Ahora, como moderadores no tenemos poder alguno sobre las transacciones privadas que se realizan gracias al foro, nuestro máximo poder sería impedir al usuario usar el foro, cosa que no arregla nada, e intentar ponernos en contacto con él tendría el mismo efecto que si lo hicieras tu, ya que no tenemos un poder "real". Hacemos lo que está en nuestra mano para atajar estos problemas (con normas como la de lo 50 mensajes), pero una vez se producen, no hay nada que hacer por nuestra parte, porque tampoco hay nada que no permita hacer más. Espero lo entiendas.

----------


## cholo

Hola, Ravenous.

Cierto es, que es triste lo que me ha sucedido con SERXU, aunque el calificativo que le daría sería de LAMENTABLE.  el comportamiento de este"personaje". Cobró creo recordar que 20 Euros, y NO ENVIÓ NADA. Por eso insisto cuando digo CUIDADO CON ESTE MIEMBRO.
Te envío un mensaje privado con mayor detalle.

----------


## serxu

Bueno, siento que haya habido tanto lío.

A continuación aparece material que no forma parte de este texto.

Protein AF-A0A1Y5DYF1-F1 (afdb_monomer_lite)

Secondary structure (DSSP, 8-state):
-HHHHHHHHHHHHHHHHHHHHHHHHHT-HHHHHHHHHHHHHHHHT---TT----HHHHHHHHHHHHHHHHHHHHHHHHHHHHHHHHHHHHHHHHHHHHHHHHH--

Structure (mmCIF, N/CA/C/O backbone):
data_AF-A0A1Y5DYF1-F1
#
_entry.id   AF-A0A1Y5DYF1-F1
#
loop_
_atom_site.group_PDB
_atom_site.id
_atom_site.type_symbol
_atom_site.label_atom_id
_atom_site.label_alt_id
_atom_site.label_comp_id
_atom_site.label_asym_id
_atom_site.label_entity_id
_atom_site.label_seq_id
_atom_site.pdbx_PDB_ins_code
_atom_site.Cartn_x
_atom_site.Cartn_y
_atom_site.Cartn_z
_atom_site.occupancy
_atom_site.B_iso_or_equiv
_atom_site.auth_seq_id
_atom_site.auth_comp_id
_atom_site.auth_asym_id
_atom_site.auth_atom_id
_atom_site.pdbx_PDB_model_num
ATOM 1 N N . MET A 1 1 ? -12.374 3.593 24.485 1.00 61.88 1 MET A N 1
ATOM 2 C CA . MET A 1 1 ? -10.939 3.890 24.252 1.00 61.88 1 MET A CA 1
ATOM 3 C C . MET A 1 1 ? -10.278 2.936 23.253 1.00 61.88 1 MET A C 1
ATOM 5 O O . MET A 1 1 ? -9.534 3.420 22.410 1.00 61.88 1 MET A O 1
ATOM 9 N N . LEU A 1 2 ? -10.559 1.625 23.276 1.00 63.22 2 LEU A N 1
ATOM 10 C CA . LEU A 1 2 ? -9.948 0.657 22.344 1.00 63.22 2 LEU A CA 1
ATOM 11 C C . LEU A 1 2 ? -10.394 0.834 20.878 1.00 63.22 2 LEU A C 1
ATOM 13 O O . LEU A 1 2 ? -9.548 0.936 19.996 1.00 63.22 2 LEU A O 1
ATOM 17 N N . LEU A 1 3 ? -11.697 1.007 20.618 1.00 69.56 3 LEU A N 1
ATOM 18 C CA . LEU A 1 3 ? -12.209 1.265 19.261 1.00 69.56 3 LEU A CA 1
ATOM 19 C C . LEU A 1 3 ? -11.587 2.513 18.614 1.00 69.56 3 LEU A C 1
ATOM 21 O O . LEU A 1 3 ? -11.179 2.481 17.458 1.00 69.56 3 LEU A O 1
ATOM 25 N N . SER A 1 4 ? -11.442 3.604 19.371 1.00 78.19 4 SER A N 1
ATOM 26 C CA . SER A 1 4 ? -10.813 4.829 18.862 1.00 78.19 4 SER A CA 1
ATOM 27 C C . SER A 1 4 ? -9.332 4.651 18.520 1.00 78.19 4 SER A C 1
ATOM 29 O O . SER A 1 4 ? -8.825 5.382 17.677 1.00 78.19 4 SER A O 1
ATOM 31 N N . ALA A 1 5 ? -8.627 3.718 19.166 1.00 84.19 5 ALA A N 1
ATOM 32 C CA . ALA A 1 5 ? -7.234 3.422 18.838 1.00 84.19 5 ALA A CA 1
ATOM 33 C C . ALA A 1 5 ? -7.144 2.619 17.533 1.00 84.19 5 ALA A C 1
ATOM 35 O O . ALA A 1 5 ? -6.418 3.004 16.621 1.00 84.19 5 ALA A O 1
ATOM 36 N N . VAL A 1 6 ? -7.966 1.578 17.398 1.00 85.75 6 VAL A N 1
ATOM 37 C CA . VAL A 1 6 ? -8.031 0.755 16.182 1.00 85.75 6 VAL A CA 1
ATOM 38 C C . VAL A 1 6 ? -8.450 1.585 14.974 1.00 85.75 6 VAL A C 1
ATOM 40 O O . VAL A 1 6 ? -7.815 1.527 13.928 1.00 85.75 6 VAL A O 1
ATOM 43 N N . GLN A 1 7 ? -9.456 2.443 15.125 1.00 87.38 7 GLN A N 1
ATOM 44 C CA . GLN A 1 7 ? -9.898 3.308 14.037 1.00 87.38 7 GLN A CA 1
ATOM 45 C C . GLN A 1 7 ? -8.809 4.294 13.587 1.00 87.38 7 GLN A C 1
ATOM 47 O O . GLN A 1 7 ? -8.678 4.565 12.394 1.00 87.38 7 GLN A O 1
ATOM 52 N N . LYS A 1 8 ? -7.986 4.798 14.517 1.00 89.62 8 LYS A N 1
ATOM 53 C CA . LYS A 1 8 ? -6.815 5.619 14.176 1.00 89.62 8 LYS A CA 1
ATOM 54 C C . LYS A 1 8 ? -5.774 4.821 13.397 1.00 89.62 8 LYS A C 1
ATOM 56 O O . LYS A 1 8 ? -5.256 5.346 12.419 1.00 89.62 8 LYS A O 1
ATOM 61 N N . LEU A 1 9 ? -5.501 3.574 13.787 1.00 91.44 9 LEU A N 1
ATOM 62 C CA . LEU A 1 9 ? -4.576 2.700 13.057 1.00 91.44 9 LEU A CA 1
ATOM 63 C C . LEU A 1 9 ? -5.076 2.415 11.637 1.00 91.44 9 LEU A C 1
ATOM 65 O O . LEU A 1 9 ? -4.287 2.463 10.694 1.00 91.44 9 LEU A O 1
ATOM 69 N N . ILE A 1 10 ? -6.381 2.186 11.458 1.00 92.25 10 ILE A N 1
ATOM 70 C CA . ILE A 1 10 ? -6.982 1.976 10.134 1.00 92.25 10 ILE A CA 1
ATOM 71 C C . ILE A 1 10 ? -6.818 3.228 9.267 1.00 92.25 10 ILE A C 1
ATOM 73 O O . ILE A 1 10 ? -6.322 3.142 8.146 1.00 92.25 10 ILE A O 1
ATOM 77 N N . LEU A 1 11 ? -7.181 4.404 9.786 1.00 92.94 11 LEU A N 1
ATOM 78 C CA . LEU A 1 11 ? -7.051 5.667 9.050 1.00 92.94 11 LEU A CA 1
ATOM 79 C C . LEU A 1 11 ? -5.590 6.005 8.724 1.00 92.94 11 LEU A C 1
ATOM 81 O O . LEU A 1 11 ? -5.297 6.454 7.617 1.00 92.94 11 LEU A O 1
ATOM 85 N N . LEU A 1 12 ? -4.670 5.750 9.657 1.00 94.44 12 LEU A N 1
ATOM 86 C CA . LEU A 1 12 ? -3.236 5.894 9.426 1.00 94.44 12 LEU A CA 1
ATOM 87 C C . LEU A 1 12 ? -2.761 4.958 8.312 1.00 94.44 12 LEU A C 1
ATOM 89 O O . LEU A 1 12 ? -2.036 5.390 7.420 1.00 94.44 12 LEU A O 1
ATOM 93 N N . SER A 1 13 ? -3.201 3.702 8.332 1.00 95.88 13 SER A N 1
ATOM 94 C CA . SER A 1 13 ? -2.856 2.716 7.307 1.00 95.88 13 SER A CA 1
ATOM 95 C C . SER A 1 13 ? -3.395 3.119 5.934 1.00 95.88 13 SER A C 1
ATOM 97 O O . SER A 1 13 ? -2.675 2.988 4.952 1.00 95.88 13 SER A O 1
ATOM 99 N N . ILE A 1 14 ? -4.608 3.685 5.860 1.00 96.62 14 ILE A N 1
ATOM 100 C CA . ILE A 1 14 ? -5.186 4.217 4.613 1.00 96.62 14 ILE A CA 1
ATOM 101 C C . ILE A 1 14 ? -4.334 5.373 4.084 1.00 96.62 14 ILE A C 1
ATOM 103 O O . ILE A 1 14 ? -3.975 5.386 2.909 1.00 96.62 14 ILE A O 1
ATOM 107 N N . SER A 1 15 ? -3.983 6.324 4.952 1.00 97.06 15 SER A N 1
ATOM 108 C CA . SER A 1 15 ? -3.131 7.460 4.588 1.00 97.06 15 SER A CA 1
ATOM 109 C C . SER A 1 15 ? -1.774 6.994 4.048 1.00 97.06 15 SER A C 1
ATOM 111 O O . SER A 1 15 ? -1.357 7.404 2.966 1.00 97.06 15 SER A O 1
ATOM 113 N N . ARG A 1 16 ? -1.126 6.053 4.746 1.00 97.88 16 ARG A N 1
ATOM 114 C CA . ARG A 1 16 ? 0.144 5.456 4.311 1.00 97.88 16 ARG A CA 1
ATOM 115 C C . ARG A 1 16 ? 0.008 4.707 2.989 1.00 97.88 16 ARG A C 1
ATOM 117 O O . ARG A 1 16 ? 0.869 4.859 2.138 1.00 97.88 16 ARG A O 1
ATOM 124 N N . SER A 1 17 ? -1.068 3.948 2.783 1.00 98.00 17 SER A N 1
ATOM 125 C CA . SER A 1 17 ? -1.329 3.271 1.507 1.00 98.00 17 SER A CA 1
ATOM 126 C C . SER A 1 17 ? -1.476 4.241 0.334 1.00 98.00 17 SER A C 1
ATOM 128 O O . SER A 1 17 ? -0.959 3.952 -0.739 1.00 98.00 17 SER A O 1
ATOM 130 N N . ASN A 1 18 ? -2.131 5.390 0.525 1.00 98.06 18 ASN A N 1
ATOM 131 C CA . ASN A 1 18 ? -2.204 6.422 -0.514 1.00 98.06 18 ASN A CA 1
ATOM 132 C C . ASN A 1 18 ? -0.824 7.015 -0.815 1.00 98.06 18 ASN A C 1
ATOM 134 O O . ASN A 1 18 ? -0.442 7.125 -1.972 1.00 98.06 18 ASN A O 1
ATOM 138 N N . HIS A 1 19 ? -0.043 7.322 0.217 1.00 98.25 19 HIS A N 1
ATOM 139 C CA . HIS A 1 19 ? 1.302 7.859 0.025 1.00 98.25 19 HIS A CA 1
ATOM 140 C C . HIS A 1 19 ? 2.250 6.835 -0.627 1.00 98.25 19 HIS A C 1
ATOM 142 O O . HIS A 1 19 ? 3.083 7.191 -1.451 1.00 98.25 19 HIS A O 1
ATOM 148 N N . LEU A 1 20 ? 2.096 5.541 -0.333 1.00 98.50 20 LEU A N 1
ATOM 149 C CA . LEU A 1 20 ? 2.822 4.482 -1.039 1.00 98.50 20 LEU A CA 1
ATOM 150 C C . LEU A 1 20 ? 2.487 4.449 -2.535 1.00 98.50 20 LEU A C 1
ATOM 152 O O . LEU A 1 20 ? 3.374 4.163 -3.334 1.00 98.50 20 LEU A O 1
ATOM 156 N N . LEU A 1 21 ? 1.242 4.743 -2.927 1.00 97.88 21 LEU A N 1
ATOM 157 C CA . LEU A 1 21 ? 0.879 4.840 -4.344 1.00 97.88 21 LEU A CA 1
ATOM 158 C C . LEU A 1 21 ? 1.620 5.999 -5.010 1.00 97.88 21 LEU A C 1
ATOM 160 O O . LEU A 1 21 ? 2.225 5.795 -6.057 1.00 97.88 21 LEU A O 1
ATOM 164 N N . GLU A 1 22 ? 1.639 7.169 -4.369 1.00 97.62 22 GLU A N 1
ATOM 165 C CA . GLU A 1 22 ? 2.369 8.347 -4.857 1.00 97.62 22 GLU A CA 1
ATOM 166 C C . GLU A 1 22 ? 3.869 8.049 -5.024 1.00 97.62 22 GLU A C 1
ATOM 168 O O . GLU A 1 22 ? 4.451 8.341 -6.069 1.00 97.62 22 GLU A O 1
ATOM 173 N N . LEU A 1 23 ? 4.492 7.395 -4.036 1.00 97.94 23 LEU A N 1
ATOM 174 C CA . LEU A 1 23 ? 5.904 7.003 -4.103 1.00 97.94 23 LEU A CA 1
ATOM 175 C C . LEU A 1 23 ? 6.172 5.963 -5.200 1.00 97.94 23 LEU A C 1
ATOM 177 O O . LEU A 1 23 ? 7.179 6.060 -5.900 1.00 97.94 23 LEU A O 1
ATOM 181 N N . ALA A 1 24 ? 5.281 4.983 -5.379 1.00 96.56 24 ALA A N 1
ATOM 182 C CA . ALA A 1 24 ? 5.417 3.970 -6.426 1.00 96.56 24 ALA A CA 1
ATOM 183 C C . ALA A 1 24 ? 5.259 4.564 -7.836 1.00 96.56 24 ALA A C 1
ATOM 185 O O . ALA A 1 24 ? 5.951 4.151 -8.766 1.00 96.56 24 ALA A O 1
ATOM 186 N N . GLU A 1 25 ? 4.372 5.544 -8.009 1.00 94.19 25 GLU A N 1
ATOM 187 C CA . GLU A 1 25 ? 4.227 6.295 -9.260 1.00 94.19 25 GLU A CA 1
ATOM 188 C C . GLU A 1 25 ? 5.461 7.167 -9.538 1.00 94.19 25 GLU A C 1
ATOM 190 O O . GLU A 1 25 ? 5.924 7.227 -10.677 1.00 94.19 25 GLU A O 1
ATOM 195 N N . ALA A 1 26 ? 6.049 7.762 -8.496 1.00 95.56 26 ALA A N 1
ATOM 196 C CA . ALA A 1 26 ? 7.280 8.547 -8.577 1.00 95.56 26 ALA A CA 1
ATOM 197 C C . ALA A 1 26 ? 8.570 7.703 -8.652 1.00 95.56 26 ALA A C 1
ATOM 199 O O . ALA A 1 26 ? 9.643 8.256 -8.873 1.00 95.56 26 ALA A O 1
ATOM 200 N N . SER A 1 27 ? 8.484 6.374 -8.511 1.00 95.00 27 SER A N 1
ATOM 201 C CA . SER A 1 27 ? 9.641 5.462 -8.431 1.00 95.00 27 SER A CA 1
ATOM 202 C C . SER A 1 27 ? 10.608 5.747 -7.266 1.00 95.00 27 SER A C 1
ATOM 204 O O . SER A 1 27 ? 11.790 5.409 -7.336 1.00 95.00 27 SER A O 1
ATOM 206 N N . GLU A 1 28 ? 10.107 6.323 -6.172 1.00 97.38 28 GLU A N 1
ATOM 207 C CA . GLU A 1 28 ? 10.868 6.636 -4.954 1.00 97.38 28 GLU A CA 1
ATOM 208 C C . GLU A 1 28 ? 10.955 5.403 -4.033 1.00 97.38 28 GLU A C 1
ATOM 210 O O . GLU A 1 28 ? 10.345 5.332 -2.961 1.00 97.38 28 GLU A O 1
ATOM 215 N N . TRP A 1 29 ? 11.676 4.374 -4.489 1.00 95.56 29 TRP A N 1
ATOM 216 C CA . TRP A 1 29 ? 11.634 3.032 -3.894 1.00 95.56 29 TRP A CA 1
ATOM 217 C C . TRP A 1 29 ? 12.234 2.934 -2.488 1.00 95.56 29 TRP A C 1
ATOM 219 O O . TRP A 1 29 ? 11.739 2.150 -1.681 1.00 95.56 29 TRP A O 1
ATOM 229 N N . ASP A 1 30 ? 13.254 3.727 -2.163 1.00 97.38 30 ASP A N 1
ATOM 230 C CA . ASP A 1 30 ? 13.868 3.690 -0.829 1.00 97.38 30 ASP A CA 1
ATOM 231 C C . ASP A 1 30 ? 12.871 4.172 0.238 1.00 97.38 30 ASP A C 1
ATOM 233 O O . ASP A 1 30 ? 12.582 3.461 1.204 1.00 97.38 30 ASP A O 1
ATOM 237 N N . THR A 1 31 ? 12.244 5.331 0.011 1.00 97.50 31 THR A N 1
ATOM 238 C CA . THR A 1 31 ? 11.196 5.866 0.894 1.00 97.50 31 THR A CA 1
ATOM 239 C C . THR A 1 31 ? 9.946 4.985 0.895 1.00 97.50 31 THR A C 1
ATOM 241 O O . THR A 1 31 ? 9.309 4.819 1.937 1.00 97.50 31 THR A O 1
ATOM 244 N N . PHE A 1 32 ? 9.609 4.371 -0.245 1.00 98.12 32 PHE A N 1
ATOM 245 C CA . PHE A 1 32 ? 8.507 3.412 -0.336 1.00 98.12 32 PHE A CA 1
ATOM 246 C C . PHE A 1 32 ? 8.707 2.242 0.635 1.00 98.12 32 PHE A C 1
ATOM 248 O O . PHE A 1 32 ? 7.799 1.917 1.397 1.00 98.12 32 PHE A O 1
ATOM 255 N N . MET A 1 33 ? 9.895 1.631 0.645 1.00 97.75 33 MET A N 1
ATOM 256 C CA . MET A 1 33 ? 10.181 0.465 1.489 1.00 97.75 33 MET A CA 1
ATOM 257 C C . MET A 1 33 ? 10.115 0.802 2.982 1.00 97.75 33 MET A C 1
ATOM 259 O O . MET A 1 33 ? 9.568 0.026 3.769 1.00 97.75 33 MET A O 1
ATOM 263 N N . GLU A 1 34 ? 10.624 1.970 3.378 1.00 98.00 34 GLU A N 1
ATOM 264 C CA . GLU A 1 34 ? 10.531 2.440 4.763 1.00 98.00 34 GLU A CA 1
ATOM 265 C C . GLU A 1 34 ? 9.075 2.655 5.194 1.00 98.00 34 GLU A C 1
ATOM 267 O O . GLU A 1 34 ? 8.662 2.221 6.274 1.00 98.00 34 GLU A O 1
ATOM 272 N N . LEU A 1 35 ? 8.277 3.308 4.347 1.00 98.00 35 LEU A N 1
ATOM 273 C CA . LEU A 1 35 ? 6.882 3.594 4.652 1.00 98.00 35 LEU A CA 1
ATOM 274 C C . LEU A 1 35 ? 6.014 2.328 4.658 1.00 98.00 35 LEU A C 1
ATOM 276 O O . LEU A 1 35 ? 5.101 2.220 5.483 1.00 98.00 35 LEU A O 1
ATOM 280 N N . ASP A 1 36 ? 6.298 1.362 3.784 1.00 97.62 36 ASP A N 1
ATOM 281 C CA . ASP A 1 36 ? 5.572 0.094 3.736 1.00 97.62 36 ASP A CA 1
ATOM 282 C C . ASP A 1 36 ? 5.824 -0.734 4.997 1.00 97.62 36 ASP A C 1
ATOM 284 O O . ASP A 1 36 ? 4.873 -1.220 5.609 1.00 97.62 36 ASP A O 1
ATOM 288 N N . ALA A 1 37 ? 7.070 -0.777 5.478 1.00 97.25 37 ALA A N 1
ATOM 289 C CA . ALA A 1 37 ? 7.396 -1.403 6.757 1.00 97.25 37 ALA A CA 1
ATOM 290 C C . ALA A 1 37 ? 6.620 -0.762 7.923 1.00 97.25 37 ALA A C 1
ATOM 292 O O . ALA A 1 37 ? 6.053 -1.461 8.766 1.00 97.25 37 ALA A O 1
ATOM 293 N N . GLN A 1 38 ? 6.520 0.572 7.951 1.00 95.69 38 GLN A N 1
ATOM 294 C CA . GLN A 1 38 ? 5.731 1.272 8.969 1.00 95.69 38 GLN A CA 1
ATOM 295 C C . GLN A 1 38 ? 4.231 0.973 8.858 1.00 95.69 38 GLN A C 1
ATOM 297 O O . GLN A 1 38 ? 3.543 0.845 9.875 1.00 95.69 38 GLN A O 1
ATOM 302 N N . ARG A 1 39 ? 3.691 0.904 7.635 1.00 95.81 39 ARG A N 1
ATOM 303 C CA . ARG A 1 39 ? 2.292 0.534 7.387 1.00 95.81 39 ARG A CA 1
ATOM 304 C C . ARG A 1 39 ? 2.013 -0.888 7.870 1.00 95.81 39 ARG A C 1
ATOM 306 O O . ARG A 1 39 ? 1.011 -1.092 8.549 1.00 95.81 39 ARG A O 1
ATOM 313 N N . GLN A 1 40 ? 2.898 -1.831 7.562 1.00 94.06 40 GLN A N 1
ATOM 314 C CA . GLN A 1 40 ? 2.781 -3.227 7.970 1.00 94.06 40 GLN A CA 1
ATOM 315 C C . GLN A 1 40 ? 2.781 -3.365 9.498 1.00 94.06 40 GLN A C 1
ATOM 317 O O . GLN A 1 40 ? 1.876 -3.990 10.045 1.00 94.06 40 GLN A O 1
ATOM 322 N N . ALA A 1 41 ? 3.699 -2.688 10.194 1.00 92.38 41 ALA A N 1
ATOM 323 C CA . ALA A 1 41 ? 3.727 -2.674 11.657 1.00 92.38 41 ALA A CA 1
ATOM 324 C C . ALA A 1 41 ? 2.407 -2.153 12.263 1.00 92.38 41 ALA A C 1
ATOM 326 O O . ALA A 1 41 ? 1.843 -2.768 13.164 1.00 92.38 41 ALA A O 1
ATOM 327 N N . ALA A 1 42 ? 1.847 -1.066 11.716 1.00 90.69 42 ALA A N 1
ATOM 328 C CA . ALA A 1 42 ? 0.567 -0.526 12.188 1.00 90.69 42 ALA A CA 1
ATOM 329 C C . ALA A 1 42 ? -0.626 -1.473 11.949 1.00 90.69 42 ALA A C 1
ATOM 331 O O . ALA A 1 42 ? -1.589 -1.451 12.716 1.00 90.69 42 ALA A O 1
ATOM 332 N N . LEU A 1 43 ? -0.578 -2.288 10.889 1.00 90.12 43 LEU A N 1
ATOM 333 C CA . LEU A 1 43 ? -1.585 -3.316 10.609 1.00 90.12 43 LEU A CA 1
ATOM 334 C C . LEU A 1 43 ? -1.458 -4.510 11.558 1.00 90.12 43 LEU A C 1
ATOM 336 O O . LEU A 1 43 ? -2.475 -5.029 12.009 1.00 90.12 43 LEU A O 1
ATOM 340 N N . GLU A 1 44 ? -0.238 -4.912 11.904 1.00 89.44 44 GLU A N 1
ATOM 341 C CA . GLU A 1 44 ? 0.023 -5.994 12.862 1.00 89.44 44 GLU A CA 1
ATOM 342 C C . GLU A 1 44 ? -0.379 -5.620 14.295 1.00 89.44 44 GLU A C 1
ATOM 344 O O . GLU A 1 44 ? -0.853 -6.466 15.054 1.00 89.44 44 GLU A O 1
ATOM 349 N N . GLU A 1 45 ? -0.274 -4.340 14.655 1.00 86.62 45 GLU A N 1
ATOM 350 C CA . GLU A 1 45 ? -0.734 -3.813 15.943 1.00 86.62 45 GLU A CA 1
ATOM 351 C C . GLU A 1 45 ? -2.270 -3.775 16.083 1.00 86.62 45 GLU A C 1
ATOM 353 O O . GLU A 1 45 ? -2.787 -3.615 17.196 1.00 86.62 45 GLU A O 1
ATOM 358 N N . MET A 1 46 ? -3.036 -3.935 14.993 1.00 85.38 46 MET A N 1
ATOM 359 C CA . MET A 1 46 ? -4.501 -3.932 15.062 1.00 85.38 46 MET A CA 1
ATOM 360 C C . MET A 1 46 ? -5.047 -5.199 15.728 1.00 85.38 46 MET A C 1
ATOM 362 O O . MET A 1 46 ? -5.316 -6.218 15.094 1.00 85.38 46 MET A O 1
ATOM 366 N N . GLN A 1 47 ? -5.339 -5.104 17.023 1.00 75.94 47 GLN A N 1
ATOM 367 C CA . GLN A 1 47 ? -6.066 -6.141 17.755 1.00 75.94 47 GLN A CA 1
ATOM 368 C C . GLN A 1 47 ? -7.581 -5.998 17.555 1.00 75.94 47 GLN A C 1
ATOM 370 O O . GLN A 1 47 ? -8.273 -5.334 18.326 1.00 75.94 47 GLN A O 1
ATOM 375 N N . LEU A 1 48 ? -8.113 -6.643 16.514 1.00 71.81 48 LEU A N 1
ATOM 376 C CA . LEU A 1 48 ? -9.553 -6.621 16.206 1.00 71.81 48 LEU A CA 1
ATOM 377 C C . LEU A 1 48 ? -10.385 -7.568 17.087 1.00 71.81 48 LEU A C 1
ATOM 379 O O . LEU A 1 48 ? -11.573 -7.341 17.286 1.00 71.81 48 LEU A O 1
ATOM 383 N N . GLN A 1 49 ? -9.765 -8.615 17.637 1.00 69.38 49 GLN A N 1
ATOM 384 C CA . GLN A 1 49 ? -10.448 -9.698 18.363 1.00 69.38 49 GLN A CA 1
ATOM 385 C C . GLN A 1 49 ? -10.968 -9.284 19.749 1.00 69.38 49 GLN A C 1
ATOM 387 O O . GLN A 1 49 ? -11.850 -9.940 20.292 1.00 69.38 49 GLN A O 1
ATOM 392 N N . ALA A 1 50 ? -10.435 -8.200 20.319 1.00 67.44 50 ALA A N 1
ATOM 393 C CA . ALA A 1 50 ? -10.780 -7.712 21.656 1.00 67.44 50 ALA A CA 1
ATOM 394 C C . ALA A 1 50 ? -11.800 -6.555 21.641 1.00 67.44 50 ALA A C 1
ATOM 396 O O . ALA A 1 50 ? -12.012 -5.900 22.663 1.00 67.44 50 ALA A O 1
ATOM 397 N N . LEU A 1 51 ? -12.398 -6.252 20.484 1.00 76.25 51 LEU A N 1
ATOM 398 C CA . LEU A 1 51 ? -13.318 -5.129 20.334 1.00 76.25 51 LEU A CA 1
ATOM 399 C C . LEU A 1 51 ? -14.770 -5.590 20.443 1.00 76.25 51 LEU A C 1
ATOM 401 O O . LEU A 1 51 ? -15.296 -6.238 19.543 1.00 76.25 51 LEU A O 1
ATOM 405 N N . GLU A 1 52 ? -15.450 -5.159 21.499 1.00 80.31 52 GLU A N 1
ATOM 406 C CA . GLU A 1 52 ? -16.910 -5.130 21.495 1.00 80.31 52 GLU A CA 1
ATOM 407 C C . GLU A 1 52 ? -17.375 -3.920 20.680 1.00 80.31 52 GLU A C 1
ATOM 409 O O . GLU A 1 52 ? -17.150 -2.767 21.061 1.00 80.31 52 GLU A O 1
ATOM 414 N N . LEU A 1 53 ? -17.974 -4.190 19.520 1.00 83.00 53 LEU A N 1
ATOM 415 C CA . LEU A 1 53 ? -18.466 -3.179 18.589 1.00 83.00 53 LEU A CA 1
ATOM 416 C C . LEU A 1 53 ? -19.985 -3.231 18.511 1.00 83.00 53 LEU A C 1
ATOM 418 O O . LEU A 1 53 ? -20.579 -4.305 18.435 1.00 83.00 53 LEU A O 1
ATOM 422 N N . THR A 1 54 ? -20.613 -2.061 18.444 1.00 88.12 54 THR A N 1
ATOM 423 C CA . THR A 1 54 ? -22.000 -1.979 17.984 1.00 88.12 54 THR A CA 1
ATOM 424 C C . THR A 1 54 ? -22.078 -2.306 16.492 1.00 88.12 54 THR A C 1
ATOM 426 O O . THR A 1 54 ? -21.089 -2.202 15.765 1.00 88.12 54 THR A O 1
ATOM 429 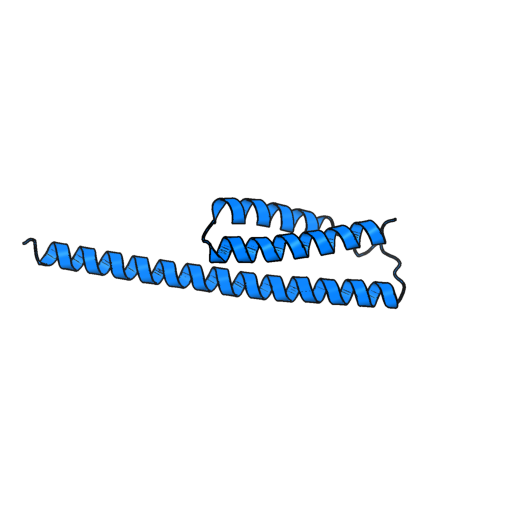N N . GLU A 1 55 ? -23.268 -2.642 15.998 1.00 87.69 55 GLU A N 1
ATOM 430 C CA . GLU A 1 55 ? -23.488 -2.931 14.574 1.00 87.69 55 GLU A CA 1
ATOM 431 C C . GLU A 1 55 ? -23.030 -1.777 13.662 1.00 87.69 55 GLU A C 1
ATOM 433 O O . GLU A 1 55 ? -22.343 -1.995 12.664 1.00 87.69 55 GLU A O 1
ATOM 438 N N . GLN A 1 56 ? -23.313 -0.530 14.053 1.00 88.56 56 GLN A N 1
ATOM 439 C CA . GLN A 1 56 ? -22.869 0.657 13.317 1.00 88.56 56 GLN A CA 1
ATOM 440 C C . GLN A 1 56 ? -21.337 0.782 13.287 1.00 88.56 56 GLN A C 1
ATOM 442 O O . GLN A 1 56 ? -20.758 1.116 12.252 1.00 88.56 56 GLN A O 1
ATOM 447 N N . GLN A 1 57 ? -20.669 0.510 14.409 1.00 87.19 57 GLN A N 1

Ya me he comunicado tanto con Cholo como con Ferrymagic para decirles que he devuelto el dinero que adeudaba, y como no, para explicarles el motivo de mi ausencia.

Entiendo que, como es lógico, nadie mas compre, así que una vez se confirme que Cholo y Ferrymagic han recibido su dinero correctamente, ruego den por cerrado el mensaje.

----------


## Ravenous

Cierro el tema, pues.

----------